When I went to buy a good pen for my camera bag I agonized over the decision. In the end, it came down to the old debate about big-brand versus microbrand. Big brands like Montblanc offer history and prestige and, as some may argue, better resale value. However, the Montblanc I looked at, for example, had many parts (including finicky springs) and had a cap that was awkward to post. The pen also employed magnets, generally not something great to have around, particularly as I wear automatic watches. But in the end, it was the simplicity of design and hand-crafted care that sold me on Ian’s pen. It is not made by kids in a developing country or by unskilled and underpaid labor in China, but rather by a young entrepreneurial engineer right here in the USA. This pen started as a solid block of titanium and was hand machined into this stunning pen. It’s industrial, raw, and incredibly sexy. This is totally not your grandmother’s pen. If you want brand recognition and smooth resin buy the Montblanc. If you want an extremely over-engineered solid metal pen that will actually perform in any situation you can throw at it, buy the Schon DSGN pen. The Schon DSGN pen is a great piece of gear for any photographer’s bag!

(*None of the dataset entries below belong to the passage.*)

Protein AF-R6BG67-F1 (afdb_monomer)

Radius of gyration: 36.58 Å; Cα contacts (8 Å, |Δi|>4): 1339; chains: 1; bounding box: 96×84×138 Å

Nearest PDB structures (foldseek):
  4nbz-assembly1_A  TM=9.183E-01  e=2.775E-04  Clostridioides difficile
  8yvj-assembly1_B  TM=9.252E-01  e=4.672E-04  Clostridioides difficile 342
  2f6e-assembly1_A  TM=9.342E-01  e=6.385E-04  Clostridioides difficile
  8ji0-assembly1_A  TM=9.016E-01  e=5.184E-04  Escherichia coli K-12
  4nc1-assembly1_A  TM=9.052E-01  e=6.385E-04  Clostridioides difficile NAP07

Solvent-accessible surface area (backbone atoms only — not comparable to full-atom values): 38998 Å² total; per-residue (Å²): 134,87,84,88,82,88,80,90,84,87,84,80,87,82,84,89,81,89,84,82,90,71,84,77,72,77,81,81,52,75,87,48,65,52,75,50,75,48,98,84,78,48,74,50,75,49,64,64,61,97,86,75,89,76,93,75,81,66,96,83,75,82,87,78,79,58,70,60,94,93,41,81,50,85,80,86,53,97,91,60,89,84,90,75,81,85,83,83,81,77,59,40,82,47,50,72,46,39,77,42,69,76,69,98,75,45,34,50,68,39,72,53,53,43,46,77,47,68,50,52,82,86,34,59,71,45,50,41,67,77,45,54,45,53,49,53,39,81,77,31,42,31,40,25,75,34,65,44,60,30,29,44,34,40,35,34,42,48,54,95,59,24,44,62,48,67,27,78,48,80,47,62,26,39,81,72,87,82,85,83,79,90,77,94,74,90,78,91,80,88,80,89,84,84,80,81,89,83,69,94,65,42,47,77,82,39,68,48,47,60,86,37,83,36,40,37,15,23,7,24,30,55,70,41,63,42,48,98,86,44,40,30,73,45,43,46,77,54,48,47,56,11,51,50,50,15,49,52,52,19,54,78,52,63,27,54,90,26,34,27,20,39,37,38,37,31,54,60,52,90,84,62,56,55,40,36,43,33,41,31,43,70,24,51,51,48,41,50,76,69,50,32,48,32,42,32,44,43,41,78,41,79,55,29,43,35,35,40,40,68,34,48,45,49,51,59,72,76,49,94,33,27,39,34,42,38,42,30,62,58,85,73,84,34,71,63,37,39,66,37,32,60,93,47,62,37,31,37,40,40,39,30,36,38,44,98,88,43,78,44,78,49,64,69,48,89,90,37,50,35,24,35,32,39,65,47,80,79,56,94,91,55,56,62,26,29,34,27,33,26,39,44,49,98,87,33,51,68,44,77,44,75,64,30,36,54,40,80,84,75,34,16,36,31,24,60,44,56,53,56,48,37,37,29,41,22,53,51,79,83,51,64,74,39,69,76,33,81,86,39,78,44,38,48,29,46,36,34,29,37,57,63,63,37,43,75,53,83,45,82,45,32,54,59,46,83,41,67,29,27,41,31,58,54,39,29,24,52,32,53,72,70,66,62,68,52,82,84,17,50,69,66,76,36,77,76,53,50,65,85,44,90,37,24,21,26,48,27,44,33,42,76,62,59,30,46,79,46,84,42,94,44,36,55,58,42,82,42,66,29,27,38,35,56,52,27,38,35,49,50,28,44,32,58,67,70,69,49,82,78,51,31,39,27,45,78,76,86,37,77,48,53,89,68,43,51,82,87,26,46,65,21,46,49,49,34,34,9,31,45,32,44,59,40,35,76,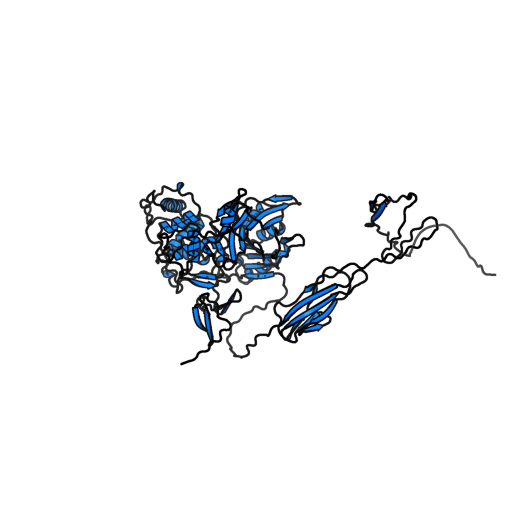88,49,22,63,52,34,82,40,64,33,24,41,34,48,50,25,41,31,54,50,37,43,47,41,33,73,42,40,52,67,66,52,30,40,81,40,65,35,62,66,60,51,40,28,42,27,56,66,29,39,57,45,53,34,80,44,73,58,94,95,37,40,35,45,18,35,78,86,78,8,40,52,47,49,60,44,78,45,78,55,96,92,40,81,44,47,21,41,78,89,19,38,46,70,76,90,75,85,77,83,81,77,87,126

Mean predicted aligned error: 16.27 Å

pLDDT: mean 81.23, std 22.36, range [24.78, 98.56]

Sequence (690 aa):
MTECVHEHTEDCYPAESVSDNIDAQSLDLSGLSVQVNYNDNTSETLTGESGKLTTVPAQGTVLTVAEHNGKKIEIHYGGKKAQTNPLTVDKAEQEALSIIGAPSKIYKGSSFTLQTSGGSGEGAITWSVVSGPATVDANGAVTVTDIGEFQIKAVKAEDAEYNQIEALITLTAVKKSSIGGGFSSSGDASSDDREDSSDKDSNITNRPDKNNPSTPTTGQTTTVKPGINGNANINESTVQNAINKATAAAKKNGSTANGIAVVVPVNVGDVRKDVQITLKADTLDKLVSSGVKRFTIDTDSMTDFGFTLDTLKELNRQTNGDIVFKVKKTTVSSAEAKAAIGNRPIYDISLWEVKNGKETQITDLNGKTISVAIPYTPAKNEQPGNLYAVSVDAAGKVQWLTKSSYDADQKAVIFQLTQPGVYGVGYDAKTPAFTDIEKHWAKDNIFFVVSRGLLNGTSV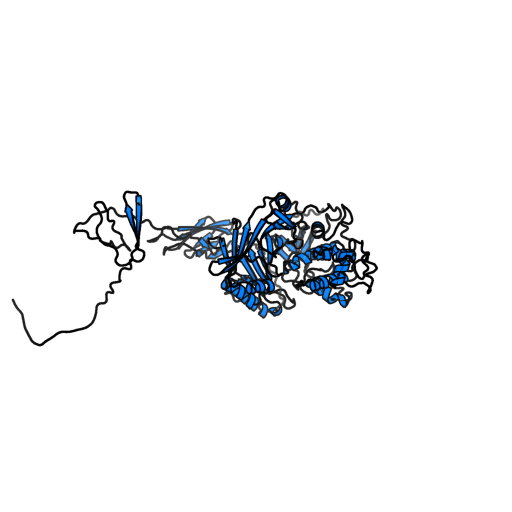TTFSPNTGMTRGMFVTALGRLAGINPDSYRTGKFTDVKADADYAPYVNWAASKGIVSGTTDTTFAPDSQITREQMAVILKNYTAKLGYTIPKTLKAVTFADNAKISSQAKEAVQSMQQAGILAGKTNNRFDPAGTATRAEVATALRRFVEIIIDSQTANGWQQNDSGEWSYYKNGEPVKGWFSVDQKKYWMDKTTGKMFSNGWKQIDGKQYYFYVDGSMAVNTTSSFRFI

Structure (mmCIF, N/CA/C/O backbone):
data_AF-R6BG67-F1
#
_entry.id   AF-R6BG67-F1
#
loop_
_atom_site.group_PDB
_atom_site.id
_atom_site.type_symbol
_atom_site.label_atom_id
_atom_site.label_alt_id
_atom_site.label_comp_id
_atom_site.label_asym_id
_atom_site.label_entity_id
_atom_site.label_seq_id
_atom_site.pdbx_PDB_ins_code
_atom_site.Cartn_x
_atom_site.Cartn_y
_atom_site.Cartn_z
_atom_site.occupancy
_atom_site.B_iso_or_equiv
_atom_site.auth_seq_id
_atom_site.auth_comp_id
_atom_site.auth_asym_id
_atom_site.auth_atom_id
_atom_site.pdbx_PDB_model_num
ATOM 1 N N . MET A 1 1 ? -48.276 10.825 105.410 1.00 35.31 1 MET A N 1
ATOM 2 C CA . MET A 1 1 ? -47.072 10.395 106.140 1.00 35.31 1 MET A CA 1
ATOM 3 C C . MET A 1 1 ? -45.894 10.730 105.244 1.00 35.31 1 MET A C 1
ATOM 5 O O . MET A 1 1 ? -45.828 10.155 104.170 1.00 35.31 1 MET A O 1
ATOM 9 N N . THR A 1 2 ? -45.366 11.949 105.405 1.00 31.38 2 THR A N 1
ATOM 10 C CA . THR A 1 2 ? -44.080 12.258 106.088 1.00 31.38 2 THR A CA 1
ATOM 11 C C . THR A 1 2 ? -42.912 11.822 105.188 1.00 31.38 2 THR A C 1
ATOM 13 O O . THR A 1 2 ? -42.839 10.651 104.861 1.00 31.38 2 THR A O 1
ATOM 16 N N . GLU A 1 3 ? -42.032 12.681 104.669 1.00 32.06 3 GLU A N 1
ATOM 17 C CA . GLU A 1 3 ? -41.508 13.955 105.182 1.00 32.06 3 GLU A CA 1
ATOM 18 C C . GLU A 1 3 ? -41.240 14.984 104.065 1.00 32.06 3 GLU A C 1
ATOM 20 O O . GLU A 1 3 ? -40.670 14.674 103.022 1.00 32.06 3 GLU A O 1
ATOM 25 N N . CYS A 1 4 ? -41.633 16.229 104.347 1.00 28.47 4 CYS A N 1
ATOM 26 C CA . CYS A 1 4 ? -41.002 17.455 103.863 1.00 28.47 4 CYS A CA 1
ATOM 27 C C . CYS A 1 4 ? -39.836 17.803 104.792 1.00 28.47 4 CYS A C 1
ATOM 29 O O . CYS A 1 4 ? -40.059 17.701 105.992 1.00 28.47 4 CYS A O 1
ATOM 31 N N . VAL A 1 5 ? -38.738 18.370 104.274 1.00 32.38 5 VAL A N 1
ATOM 32 C CA . VAL A 1 5 ? -37.962 19.496 104.861 1.00 32.38 5 VAL A CA 1
ATOM 33 C C . VAL A 1 5 ? -37.198 20.134 103.673 1.00 32.38 5 VAL A C 1
ATOM 35 O O . VAL A 1 5 ? -36.471 19.417 102.997 1.00 32.38 5 VAL A O 1
ATOM 38 N N . HIS A 1 6 ? -37.595 21.312 103.154 1.00 31.20 6 HIS A N 1
ATOM 39 C CA . HIS A 1 6 ? -37.116 22.672 103.523 1.00 31.20 6 HIS A CA 1
ATOM 40 C C . HIS A 1 6 ? -35.598 22.842 103.243 1.00 31.20 6 HIS A C 1
ATOM 42 O O . HIS A 1 6 ? -34.819 21.999 103.659 1.00 31.20 6 HIS A O 1
ATOM 48 N N . GLU A 1 7 ? -35.093 23.845 102.509 1.00 31.84 7 GLU A N 1
ATOM 49 C CA . GLU A 1 7 ? -35.380 25.285 102.614 1.00 31.84 7 GLU A CA 1
ATOM 50 C C . GLU A 1 7 ? -34.755 26.115 101.453 1.00 31.84 7 GLU A C 1
ATOM 52 O O . GLU A 1 7 ? -33.654 25.797 101.020 1.00 31.84 7 GLU A O 1
ATOM 57 N N . HIS A 1 8 ? -35.489 27.161 101.014 1.00 32.53 8 HIS A N 1
ATOM 58 C CA . HIS A 1 8 ? -35.098 28.547 100.625 1.00 32.53 8 HIS A CA 1
ATOM 59 C C . HIS A 1 8 ? -33.859 28.828 99.719 1.00 32.53 8 HIS A C 1
ATOM 61 O O . HIS A 1 8 ? -32.799 28.265 99.923 1.00 32.53 8 HIS A O 1
ATOM 67 N N . THR A 1 9 ? -33.840 29.737 98.724 1.00 32.25 9 THR A N 1
ATOM 68 C CA . THR A 1 9 ? -34.675 30.899 98.325 1.00 32.25 9 THR A CA 1
ATOM 69 C C . THR A 1 9 ? -34.225 31.422 96.935 1.00 32.25 9 THR A C 1
ATOM 71 O O . THR A 1 9 ? -33.077 31.214 96.562 1.00 32.25 9 THR A O 1
ATOM 74 N N . GLU A 1 10 ? -35.108 32.198 96.285 1.00 31.53 10 GLU A N 1
ATOM 75 C CA . GLU A 1 10 ? -34.860 33.292 95.308 1.00 31.53 10 GLU A CA 1
ATOM 76 C C . GLU A 1 10 ? -34.755 33.020 93.782 1.00 31.53 10 GLU A C 1
ATOM 78 O O . GLU A 1 10 ? -33.780 32.502 93.256 1.00 31.53 10 GLU A O 1
ATOM 83 N N . ASP A 1 11 ? -35.824 33.480 93.112 1.00 29.41 11 ASP A N 1
ATOM 84 C CA . ASP A 1 11 ? -35.905 34.344 91.924 1.00 29.41 11 ASP A CA 1
ATOM 85 C C . ASP A 1 11 ? -35.360 33.957 90.530 1.00 29.41 11 ASP A C 1
ATOM 87 O O . ASP A 1 11 ? -34.171 33.821 90.280 1.00 29.41 11 ASP A O 1
ATOM 91 N N . CYS A 1 12 ? -36.318 34.036 89.589 1.00 24.78 12 CYS A N 1
ATOM 92 C CA . CYS A 1 12 ? -36.227 34.445 88.180 1.00 24.78 12 CYS A CA 1
ATOM 93 C C . CYS A 1 12 ? -35.481 33.555 87.154 1.00 24.78 12 CYS A C 1
ATOM 95 O O . CYS A 1 12 ? -34.308 33.234 87.274 1.00 24.78 12 CYS A O 1
ATOM 97 N N . TYR A 1 13 ? -36.199 33.249 86.057 1.00 31.34 13 TYR A N 1
ATOM 98 C CA . TYR A 1 13 ? -35.700 32.855 84.717 1.00 31.34 13 TYR A CA 1
ATOM 99 C C . TYR A 1 13 ? -34.428 33.638 84.295 1.00 31.34 13 TYR A C 1
ATOM 101 O O . TYR A 1 13 ? -34.340 34.792 84.719 1.00 31.34 13 TYR A O 1
ATOM 109 N N . PRO A 1 14 ? -33.540 33.171 83.367 1.00 43.03 14 PRO A N 1
ATOM 110 C CA . PRO A 1 14 ? -33.709 32.138 82.318 1.00 43.03 14 PRO A CA 1
ATOM 111 C C . PRO A 1 14 ? -32.447 31.263 81.991 1.00 43.03 14 PRO A C 1
ATOM 113 O O . PRO A 1 14 ? -31.401 31.387 82.609 1.00 43.03 14 PRO A O 1
ATOM 116 N N . ALA A 1 15 ? -32.575 30.460 80.919 1.00 26.81 15 ALA A N 1
ATOM 117 C CA . ALA A 1 15 ? -31.569 30.108 79.892 1.00 26.81 15 ALA A CA 1
ATOM 118 C C . ALA A 1 15 ? -30.398 29.129 80.177 1.00 26.81 15 ALA A C 1
ATOM 120 O O . ALA A 1 15 ? -29.518 29.405 80.978 1.00 26.81 15 ALA A O 1
ATOM 121 N N . GLU A 1 16 ? -30.367 28.080 79.325 1.00 29.84 16 GLU A N 1
ATOM 122 C CA . GLU A 1 16 ? -29.208 27.349 78.752 1.00 29.84 16 GLU A CA 1
ATOM 123 C C . GLU A 1 16 ? -28.283 26.585 79.735 1.00 29.84 16 GLU A C 1
ATOM 125 O O . GLU A 1 16 ? -27.791 27.122 80.710 1.00 29.84 16 GLU A O 1
ATOM 130 N N . SER A 1 17 ? -27.909 25.313 79.558 1.00 28.77 17 SER A N 1
ATOM 131 C CA . SER A 1 17 ? -27.649 24.511 78.356 1.00 28.77 17 SER A CA 1
ATOM 132 C C . SER A 1 17 ? -27.298 23.057 78.766 1.00 28.77 17 SER A C 1
ATOM 134 O O . SER A 1 17 ? -26.973 22.810 79.926 1.00 28.77 17 SER A O 1
ATOM 136 N N . VAL A 1 18 ? -27.250 22.160 77.762 1.00 31.64 18 VAL A N 1
ATOM 137 C CA . VAL A 1 18 ? -26.607 20.816 77.722 1.00 31.64 18 VAL A CA 1
ATOM 138 C C . VAL A 1 18 ? -27.475 19.656 78.244 1.00 31.64 18 VAL A C 1
ATOM 140 O O . VAL A 1 18 ? -27.905 19.667 79.386 1.00 31.64 18 VAL A O 1
ATOM 143 N N . SER A 1 19 ? -27.733 18.561 77.528 1.00 33.41 19 SER A N 1
ATOM 144 C CA . SER A 1 19 ? -27.602 18.168 76.117 1.00 33.41 19 SER A CA 1
ATOM 145 C C . SER A 1 19 ? -28.265 16.792 76.007 1.00 33.41 19 SER A C 1
ATOM 147 O O . SER A 1 19 ? -27.894 15.909 76.772 1.00 33.41 19 SER A O 1
ATOM 149 N N . ASP A 1 20 ? -29.152 16.581 75.042 1.00 32.97 20 ASP A N 1
ATOM 150 C CA . ASP A 1 20 ? -29.216 15.292 74.354 1.00 32.97 20 ASP A CA 1
ATOM 151 C C . ASP A 1 20 ? -29.618 15.552 72.905 1.00 32.97 20 ASP A C 1
ATOM 153 O O . ASP A 1 20 ? -30.753 15.894 72.574 1.00 32.97 20 ASP A O 1
ATOM 157 N N . ASN A 1 21 ? -28.596 15.460 72.057 1.00 34.09 21 ASN A N 1
ATOM 158 C CA . ASN A 1 21 ? -28.698 15.405 70.613 1.00 34.09 21 ASN A CA 1
ATOM 159 C C . ASN A 1 21 ? -29.372 14.084 70.237 1.00 34.09 21 ASN A C 1
ATOM 161 O O . ASN A 1 21 ? -28.752 13.024 70.295 1.00 34.09 21 ASN A O 1
ATOM 165 N N . ILE A 1 22 ? -30.609 14.161 69.764 1.00 34.38 22 ILE A N 1
ATOM 166 C CA . ILE A 1 22 ? -31.042 13.293 68.676 1.00 34.38 22 ILE A CA 1
ATOM 167 C C . ILE A 1 22 ? -31.406 14.246 67.553 1.00 34.38 22 ILE A C 1
ATOM 169 O O . ILE A 1 22 ? -32.476 14.852 67.567 1.00 34.38 22 ILE A O 1
ATOM 173 N N . ASP A 1 23 ? -30.480 14.401 66.607 1.00 32.66 23 ASP A N 1
ATOM 174 C CA . ASP A 1 23 ? -30.781 14.961 65.299 1.00 32.66 23 ASP A CA 1
ATOM 175 C C . ASP A 1 23 ? -31.969 14.181 64.730 1.00 32.66 23 ASP A C 1
ATOM 177 O O . ASP A 1 23 ? -31.847 13.042 64.271 1.00 32.66 23 ASP A O 1
ATOM 181 N N . ALA A 1 24 ? -33.151 14.789 64.802 1.00 35.12 24 ALA A N 1
ATOM 182 C CA . ALA A 1 24 ? -34.289 14.386 64.010 1.00 35.12 24 ALA A CA 1
ATOM 183 C C . ALA A 1 24 ? -33.901 14.653 62.555 1.00 35.12 24 ALA A C 1
ATOM 185 O O . ALA A 1 24 ? -34.031 15.772 62.058 1.00 35.12 24 ALA A O 1
ATOM 186 N N . GLN A 1 25 ? -33.361 13.632 61.886 1.00 32.69 25 GLN A N 1
ATOM 187 C CA . GLN A 1 25 ? -33.184 13.675 60.444 1.00 32.69 25 GLN A CA 1
ATOM 188 C C . GLN A 1 25 ? -34.543 14.002 59.823 1.00 32.69 25 GLN A C 1
ATOM 190 O O . GLN A 1 25 ? -35.499 13.233 59.928 1.00 32.69 25 GLN A O 1
ATOM 195 N N . SER A 1 26 ? -34.621 15.180 59.208 1.00 34.78 26 SER A N 1
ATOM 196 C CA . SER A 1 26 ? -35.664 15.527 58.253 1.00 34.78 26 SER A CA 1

Schon DSGN pens come in a variety of metals. Some are very light and inexpensive, such as the aluminum option at just $70 US dollars, while others, such as the titanium version, are heavier and more expensive. A titanium pen sells for $180 US. Given that the pen takes cartridges that virtually last forever and that the pen itself will outlive you, any of these price points are a modest investment for a tool that you will use multiple time a day.
What do I like most: The durability and luxurious feel of the solid titanium.
What would I change: I would like to see the pen ship with the fine cartridge and not the medium point. The fine cartridge is more precise, lasts even longer, and does not “glob” at the tip as frequently.
What do I wish for: I would love to see a model in solid sterling silver. I think such a move would allow the brand to delve just a little deeper into the “luxury” market. A silver pen would also be a genuine heirloom. I would be the first to buy one!